* _EXERCISE BRIEF_
Within the material below, locate the line with "ATOM 10 C CA" and the line with "ATOM 16 N N", then return those two lines and all lines between them, exactly as written.

* _DATASET ENTRIES_
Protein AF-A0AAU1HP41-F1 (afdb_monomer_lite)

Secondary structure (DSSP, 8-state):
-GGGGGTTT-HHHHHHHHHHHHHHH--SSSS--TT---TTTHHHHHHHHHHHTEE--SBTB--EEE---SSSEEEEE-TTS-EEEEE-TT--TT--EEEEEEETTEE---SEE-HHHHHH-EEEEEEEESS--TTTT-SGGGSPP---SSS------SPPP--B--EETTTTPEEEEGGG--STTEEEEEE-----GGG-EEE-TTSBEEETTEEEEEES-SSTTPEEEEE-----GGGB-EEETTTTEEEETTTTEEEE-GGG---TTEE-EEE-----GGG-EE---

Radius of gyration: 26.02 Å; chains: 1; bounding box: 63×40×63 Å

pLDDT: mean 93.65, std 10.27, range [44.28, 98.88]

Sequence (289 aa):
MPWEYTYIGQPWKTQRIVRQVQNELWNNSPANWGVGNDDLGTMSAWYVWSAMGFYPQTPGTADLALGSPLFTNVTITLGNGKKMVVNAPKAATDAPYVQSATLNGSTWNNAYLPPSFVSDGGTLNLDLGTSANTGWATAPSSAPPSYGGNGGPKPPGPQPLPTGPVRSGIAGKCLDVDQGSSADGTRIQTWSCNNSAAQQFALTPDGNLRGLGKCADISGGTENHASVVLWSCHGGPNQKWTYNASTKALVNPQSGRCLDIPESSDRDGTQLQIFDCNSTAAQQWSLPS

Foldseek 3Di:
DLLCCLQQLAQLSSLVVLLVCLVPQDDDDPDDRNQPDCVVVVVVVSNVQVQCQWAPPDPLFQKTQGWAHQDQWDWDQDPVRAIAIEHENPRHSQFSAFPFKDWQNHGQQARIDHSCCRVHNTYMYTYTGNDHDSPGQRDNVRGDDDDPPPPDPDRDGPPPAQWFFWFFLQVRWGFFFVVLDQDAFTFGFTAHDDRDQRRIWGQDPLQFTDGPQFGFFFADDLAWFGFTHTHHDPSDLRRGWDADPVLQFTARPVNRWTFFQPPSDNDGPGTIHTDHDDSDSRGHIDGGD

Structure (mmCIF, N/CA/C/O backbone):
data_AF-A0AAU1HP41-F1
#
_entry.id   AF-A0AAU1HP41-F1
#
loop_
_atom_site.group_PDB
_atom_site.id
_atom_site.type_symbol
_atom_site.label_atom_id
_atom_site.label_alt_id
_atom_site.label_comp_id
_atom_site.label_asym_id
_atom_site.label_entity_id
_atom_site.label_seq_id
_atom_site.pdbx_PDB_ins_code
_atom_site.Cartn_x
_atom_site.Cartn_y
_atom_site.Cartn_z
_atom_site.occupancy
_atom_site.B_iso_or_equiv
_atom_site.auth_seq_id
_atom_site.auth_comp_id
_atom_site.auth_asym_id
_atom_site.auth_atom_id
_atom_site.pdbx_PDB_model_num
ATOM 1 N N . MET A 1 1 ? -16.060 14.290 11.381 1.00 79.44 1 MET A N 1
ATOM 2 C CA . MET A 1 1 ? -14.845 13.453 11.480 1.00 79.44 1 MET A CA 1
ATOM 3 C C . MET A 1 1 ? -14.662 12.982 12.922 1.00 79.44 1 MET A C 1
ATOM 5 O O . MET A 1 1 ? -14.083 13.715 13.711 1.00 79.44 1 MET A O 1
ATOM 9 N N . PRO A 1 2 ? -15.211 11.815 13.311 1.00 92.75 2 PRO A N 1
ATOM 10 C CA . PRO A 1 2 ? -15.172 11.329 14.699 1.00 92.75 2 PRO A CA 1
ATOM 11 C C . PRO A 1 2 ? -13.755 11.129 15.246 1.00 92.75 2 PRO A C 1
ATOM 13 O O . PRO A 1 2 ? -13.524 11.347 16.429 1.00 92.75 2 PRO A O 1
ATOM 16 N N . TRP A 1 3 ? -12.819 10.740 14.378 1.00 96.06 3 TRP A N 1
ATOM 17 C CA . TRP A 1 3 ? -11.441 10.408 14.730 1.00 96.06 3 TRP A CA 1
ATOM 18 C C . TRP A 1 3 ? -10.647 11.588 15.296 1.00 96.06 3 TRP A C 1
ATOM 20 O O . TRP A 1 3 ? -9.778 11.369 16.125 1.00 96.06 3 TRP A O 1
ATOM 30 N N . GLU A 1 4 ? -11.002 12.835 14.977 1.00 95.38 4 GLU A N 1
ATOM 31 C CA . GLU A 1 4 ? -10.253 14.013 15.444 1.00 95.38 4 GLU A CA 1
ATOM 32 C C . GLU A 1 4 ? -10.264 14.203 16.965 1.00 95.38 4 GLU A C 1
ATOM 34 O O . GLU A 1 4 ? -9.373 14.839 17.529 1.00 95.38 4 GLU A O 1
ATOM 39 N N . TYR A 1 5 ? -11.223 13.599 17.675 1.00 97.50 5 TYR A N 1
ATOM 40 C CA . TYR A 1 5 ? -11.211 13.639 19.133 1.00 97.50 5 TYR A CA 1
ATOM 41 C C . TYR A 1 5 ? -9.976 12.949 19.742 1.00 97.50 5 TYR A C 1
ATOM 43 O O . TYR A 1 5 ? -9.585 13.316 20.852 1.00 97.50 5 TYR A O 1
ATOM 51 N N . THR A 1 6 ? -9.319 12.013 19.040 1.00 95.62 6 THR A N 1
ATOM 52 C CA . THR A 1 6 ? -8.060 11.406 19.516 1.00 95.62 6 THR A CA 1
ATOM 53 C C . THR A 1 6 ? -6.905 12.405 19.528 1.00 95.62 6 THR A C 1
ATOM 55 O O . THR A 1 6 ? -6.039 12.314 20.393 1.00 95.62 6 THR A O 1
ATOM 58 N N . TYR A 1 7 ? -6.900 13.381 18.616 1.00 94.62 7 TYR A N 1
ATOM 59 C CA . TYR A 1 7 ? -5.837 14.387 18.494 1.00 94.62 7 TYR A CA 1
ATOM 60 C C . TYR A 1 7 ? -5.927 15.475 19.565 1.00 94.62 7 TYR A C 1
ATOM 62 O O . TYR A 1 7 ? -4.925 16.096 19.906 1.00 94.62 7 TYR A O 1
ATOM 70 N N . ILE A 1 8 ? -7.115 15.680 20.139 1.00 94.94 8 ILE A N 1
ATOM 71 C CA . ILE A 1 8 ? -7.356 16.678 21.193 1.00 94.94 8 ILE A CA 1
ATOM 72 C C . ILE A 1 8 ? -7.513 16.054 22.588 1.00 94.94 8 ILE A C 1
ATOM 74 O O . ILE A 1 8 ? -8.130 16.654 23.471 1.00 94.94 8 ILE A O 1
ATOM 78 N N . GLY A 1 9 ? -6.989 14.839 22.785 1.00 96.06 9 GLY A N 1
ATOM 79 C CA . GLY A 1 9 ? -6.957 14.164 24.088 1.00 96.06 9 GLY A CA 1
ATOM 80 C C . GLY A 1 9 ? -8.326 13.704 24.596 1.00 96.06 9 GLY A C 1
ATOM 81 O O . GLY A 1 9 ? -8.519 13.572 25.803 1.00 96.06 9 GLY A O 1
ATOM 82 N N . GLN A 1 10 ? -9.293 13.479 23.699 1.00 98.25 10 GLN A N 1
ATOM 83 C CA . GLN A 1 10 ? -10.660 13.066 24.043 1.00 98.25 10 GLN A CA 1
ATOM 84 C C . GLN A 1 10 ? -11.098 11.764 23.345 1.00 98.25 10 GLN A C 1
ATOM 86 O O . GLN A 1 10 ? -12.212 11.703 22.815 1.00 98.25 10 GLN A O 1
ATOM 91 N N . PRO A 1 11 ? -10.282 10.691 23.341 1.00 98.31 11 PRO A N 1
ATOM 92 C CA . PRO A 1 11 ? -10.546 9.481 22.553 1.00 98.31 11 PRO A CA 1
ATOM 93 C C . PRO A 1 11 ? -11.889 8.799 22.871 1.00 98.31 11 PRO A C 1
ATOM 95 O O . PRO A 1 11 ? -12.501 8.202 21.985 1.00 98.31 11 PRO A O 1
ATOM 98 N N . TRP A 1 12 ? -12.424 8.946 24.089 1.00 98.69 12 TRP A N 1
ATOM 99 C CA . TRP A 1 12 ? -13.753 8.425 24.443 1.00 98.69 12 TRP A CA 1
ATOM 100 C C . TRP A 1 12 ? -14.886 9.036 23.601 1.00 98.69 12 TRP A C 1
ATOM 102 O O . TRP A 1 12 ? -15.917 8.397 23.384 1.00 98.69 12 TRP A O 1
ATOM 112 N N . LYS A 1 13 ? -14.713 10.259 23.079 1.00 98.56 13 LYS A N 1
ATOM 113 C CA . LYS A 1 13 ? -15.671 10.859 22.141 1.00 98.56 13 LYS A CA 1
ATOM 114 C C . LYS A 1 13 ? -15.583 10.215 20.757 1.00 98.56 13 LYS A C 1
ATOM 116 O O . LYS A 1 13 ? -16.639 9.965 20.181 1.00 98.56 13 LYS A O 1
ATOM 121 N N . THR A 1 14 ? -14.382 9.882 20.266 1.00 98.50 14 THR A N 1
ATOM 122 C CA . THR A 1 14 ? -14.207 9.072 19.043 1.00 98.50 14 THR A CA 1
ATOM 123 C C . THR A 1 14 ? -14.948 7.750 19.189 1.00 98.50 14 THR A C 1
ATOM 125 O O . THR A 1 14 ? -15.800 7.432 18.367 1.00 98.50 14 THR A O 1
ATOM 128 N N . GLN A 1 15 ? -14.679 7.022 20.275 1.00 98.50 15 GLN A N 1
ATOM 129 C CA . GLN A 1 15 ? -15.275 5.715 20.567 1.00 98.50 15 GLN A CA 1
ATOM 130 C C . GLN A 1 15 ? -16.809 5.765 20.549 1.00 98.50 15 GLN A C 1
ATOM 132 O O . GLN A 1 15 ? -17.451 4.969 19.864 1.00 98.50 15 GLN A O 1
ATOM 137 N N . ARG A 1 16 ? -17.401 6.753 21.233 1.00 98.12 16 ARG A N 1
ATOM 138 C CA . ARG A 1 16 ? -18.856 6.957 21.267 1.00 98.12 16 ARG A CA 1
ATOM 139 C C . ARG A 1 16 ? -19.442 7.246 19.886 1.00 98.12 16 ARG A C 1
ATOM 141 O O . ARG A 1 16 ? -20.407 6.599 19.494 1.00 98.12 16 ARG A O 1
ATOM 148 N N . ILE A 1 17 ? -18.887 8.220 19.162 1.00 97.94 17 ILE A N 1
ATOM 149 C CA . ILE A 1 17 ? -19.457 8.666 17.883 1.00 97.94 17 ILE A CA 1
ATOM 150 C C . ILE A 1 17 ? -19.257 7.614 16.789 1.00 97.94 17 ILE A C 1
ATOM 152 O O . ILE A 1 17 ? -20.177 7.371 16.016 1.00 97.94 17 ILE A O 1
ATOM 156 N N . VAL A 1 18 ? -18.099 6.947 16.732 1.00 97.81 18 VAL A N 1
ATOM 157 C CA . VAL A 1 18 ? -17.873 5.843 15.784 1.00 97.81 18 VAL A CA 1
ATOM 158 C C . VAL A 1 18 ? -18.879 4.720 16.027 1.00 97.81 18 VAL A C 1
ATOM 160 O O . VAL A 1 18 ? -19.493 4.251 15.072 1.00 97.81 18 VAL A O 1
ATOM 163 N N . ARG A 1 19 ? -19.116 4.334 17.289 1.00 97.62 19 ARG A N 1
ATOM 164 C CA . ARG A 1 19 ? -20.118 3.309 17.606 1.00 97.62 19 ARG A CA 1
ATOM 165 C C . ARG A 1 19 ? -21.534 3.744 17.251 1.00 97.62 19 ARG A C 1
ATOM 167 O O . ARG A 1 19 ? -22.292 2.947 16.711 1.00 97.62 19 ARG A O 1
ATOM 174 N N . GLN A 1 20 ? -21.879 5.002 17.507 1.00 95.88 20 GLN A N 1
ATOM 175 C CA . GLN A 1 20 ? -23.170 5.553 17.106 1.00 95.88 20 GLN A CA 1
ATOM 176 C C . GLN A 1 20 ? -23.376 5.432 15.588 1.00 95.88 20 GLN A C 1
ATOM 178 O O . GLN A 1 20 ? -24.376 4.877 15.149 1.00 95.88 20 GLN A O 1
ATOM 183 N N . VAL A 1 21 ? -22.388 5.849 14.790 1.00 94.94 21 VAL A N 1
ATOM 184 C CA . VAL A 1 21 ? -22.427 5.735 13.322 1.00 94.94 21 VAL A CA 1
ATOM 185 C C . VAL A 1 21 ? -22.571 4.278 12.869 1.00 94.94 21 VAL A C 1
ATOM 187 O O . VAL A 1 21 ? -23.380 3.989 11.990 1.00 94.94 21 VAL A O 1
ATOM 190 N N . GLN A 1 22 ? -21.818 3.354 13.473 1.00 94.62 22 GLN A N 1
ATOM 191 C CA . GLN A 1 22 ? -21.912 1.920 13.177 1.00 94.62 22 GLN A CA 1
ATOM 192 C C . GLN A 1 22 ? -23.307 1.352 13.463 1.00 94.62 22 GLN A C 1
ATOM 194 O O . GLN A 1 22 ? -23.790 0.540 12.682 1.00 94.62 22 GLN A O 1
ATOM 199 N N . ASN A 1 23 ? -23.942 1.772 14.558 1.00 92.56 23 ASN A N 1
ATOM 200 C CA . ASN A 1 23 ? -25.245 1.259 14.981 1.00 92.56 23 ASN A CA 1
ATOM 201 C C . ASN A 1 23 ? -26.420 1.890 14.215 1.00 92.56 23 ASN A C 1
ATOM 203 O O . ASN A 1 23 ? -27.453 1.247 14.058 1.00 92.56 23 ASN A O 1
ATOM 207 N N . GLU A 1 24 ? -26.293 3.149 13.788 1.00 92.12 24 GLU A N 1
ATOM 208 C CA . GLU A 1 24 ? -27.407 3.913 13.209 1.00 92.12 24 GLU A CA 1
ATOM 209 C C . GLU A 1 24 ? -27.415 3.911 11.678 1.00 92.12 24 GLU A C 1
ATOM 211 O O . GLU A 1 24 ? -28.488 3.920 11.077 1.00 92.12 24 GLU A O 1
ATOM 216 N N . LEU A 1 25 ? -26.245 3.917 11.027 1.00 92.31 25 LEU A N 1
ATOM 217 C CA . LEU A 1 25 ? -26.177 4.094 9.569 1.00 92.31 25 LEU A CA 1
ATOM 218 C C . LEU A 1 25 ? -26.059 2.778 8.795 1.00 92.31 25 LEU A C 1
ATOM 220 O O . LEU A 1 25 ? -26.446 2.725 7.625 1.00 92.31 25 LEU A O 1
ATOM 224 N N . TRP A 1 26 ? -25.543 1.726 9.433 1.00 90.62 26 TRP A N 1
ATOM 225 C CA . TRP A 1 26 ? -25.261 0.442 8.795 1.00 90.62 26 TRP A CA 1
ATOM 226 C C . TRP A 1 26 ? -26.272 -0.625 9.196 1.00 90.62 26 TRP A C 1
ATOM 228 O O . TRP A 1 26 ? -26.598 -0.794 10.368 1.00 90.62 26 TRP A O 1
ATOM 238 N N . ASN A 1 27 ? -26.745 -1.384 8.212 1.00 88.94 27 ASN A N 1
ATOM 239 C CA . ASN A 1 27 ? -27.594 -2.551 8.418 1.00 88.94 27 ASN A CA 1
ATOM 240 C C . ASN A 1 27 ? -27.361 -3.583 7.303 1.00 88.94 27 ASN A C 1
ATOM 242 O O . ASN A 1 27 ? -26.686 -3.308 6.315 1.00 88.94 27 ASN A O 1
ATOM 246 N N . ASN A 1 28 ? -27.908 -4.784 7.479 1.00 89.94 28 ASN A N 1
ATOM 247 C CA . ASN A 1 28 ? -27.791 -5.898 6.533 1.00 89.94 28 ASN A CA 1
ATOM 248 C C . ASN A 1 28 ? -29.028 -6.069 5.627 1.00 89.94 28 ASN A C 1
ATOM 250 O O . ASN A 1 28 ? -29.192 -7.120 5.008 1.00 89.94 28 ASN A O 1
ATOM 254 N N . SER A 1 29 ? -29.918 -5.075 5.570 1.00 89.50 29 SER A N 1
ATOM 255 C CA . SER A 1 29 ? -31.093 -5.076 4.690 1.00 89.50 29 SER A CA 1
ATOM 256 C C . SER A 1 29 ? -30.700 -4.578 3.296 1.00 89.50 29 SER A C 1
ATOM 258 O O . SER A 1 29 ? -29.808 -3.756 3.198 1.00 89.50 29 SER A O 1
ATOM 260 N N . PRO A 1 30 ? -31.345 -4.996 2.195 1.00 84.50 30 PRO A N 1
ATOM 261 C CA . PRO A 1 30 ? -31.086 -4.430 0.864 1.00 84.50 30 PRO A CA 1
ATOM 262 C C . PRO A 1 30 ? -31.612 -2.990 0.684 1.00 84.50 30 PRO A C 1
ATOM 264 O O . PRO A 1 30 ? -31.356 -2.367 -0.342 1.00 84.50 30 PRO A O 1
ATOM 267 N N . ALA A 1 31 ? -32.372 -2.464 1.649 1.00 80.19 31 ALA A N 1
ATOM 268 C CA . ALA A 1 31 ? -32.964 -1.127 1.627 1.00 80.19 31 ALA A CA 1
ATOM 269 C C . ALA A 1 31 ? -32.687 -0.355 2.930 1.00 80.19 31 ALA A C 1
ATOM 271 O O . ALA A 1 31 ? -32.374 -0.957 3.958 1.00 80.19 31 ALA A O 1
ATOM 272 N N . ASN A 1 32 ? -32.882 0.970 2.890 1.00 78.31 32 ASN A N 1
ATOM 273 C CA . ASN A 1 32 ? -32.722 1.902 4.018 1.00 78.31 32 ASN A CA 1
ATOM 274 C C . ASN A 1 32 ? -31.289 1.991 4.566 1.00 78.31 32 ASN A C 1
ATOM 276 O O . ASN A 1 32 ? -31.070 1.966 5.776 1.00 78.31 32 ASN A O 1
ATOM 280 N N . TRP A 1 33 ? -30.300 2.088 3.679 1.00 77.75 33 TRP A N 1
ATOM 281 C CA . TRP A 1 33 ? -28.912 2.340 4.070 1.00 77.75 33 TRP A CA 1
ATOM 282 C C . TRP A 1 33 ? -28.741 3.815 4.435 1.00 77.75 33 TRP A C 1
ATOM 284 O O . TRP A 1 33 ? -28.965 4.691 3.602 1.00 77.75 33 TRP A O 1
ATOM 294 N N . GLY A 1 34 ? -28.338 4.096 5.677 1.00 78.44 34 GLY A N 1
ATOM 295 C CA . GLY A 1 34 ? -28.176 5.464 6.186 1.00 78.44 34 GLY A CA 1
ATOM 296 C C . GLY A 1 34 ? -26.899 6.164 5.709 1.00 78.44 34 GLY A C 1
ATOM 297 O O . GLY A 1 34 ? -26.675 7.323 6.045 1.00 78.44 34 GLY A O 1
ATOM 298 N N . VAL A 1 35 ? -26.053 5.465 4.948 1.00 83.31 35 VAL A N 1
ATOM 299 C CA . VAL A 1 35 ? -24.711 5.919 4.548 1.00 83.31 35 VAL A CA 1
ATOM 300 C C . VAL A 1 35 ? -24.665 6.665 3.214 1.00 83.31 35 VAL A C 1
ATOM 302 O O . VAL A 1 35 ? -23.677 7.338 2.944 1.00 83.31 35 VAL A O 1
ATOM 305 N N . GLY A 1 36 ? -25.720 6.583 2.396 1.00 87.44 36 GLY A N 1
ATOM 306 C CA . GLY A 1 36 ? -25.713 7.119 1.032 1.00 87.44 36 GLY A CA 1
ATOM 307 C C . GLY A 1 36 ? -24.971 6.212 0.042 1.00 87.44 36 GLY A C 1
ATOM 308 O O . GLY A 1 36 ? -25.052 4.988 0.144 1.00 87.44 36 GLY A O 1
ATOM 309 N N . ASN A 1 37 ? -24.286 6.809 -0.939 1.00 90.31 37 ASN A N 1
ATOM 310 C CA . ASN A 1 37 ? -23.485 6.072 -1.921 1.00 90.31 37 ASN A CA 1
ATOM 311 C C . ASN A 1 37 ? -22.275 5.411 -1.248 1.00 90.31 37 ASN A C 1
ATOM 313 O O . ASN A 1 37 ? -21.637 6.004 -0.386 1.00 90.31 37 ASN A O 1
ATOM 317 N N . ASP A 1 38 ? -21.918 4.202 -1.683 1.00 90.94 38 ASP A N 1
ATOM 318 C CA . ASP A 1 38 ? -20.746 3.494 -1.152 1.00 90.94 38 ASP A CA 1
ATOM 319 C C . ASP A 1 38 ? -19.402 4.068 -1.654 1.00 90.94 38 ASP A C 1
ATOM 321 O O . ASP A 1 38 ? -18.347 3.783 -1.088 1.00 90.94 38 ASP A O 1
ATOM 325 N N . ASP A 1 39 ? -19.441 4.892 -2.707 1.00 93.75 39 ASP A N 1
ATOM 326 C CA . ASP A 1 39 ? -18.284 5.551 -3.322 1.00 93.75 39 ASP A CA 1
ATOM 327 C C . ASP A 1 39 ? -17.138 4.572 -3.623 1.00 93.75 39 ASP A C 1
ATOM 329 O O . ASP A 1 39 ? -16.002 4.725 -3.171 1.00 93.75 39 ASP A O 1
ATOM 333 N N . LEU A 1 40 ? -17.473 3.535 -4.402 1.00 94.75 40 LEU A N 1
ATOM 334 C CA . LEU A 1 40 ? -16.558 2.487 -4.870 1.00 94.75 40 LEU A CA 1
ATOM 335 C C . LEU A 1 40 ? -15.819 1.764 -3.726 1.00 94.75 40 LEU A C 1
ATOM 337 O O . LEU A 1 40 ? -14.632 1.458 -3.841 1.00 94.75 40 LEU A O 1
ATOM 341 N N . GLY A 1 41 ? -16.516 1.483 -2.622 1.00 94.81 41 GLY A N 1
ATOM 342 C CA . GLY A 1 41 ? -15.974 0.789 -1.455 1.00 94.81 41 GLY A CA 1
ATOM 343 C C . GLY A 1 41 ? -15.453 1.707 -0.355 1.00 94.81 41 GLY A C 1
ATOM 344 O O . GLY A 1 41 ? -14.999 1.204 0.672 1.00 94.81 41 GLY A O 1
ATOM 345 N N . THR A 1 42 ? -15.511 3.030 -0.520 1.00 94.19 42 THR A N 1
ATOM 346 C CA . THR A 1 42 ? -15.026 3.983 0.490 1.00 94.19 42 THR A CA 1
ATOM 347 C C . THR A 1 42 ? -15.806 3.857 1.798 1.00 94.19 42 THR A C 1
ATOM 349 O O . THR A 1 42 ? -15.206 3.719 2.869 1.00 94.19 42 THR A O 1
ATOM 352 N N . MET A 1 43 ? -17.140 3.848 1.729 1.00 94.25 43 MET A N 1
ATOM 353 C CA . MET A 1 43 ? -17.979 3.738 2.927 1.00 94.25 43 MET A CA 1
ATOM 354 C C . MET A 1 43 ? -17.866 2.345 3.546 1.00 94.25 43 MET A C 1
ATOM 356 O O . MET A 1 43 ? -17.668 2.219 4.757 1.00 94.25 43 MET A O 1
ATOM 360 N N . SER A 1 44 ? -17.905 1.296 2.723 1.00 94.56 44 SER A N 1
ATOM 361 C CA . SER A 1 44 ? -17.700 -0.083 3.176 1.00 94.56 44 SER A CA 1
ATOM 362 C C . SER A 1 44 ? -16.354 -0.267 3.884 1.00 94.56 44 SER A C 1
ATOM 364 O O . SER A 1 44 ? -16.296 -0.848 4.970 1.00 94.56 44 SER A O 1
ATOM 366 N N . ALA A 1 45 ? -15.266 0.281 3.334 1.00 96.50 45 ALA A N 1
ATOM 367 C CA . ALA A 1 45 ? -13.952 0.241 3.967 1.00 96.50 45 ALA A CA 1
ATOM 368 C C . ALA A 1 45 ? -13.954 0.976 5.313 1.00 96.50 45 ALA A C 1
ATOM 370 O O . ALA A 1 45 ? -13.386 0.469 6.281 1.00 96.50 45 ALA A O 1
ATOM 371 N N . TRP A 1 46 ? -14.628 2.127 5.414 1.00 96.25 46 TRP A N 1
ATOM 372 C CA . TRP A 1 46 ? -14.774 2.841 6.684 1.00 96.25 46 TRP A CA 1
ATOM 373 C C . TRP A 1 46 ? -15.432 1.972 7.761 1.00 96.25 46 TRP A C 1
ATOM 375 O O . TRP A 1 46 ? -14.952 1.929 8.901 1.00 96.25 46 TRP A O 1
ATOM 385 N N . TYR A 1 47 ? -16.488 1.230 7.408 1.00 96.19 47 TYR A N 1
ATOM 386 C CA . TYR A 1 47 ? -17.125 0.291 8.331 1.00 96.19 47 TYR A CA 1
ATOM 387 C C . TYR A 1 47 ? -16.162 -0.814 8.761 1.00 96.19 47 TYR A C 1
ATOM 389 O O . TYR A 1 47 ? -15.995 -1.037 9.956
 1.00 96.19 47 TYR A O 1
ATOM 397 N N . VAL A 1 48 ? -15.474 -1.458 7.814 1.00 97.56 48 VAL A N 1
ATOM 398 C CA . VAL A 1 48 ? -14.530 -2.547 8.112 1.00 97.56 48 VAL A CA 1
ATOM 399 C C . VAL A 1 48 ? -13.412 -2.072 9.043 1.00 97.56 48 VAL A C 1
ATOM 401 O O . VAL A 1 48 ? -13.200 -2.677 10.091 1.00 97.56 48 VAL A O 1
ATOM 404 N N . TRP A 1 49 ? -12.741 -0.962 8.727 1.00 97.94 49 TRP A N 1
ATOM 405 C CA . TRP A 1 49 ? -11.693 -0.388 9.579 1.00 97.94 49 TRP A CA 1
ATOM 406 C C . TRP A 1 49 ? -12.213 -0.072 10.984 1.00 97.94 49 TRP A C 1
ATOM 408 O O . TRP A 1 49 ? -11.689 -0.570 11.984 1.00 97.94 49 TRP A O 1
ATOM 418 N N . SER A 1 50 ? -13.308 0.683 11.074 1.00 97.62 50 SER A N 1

* _SOLUTION TO THE PROBLEM_
ATOM 10 C CA . PRO A 1 2 ? -15.172 11.329 14.699 1.00 92.75 2 PRO A CA 1
ATOM 11 C C . PRO A 1 2 ? -13.755 11.129 15.246 1.00 92.75 2 PRO A C 1
ATOM 13 O O . PRO A 1 2 ? -13.524 11.347 16.429 1.00 92.75 2 PRO A O 1
ATOM 16 N N . TRP A 1 3 ? -12.819 10.740 14.378 1.00 96.06 3 TRP A N 1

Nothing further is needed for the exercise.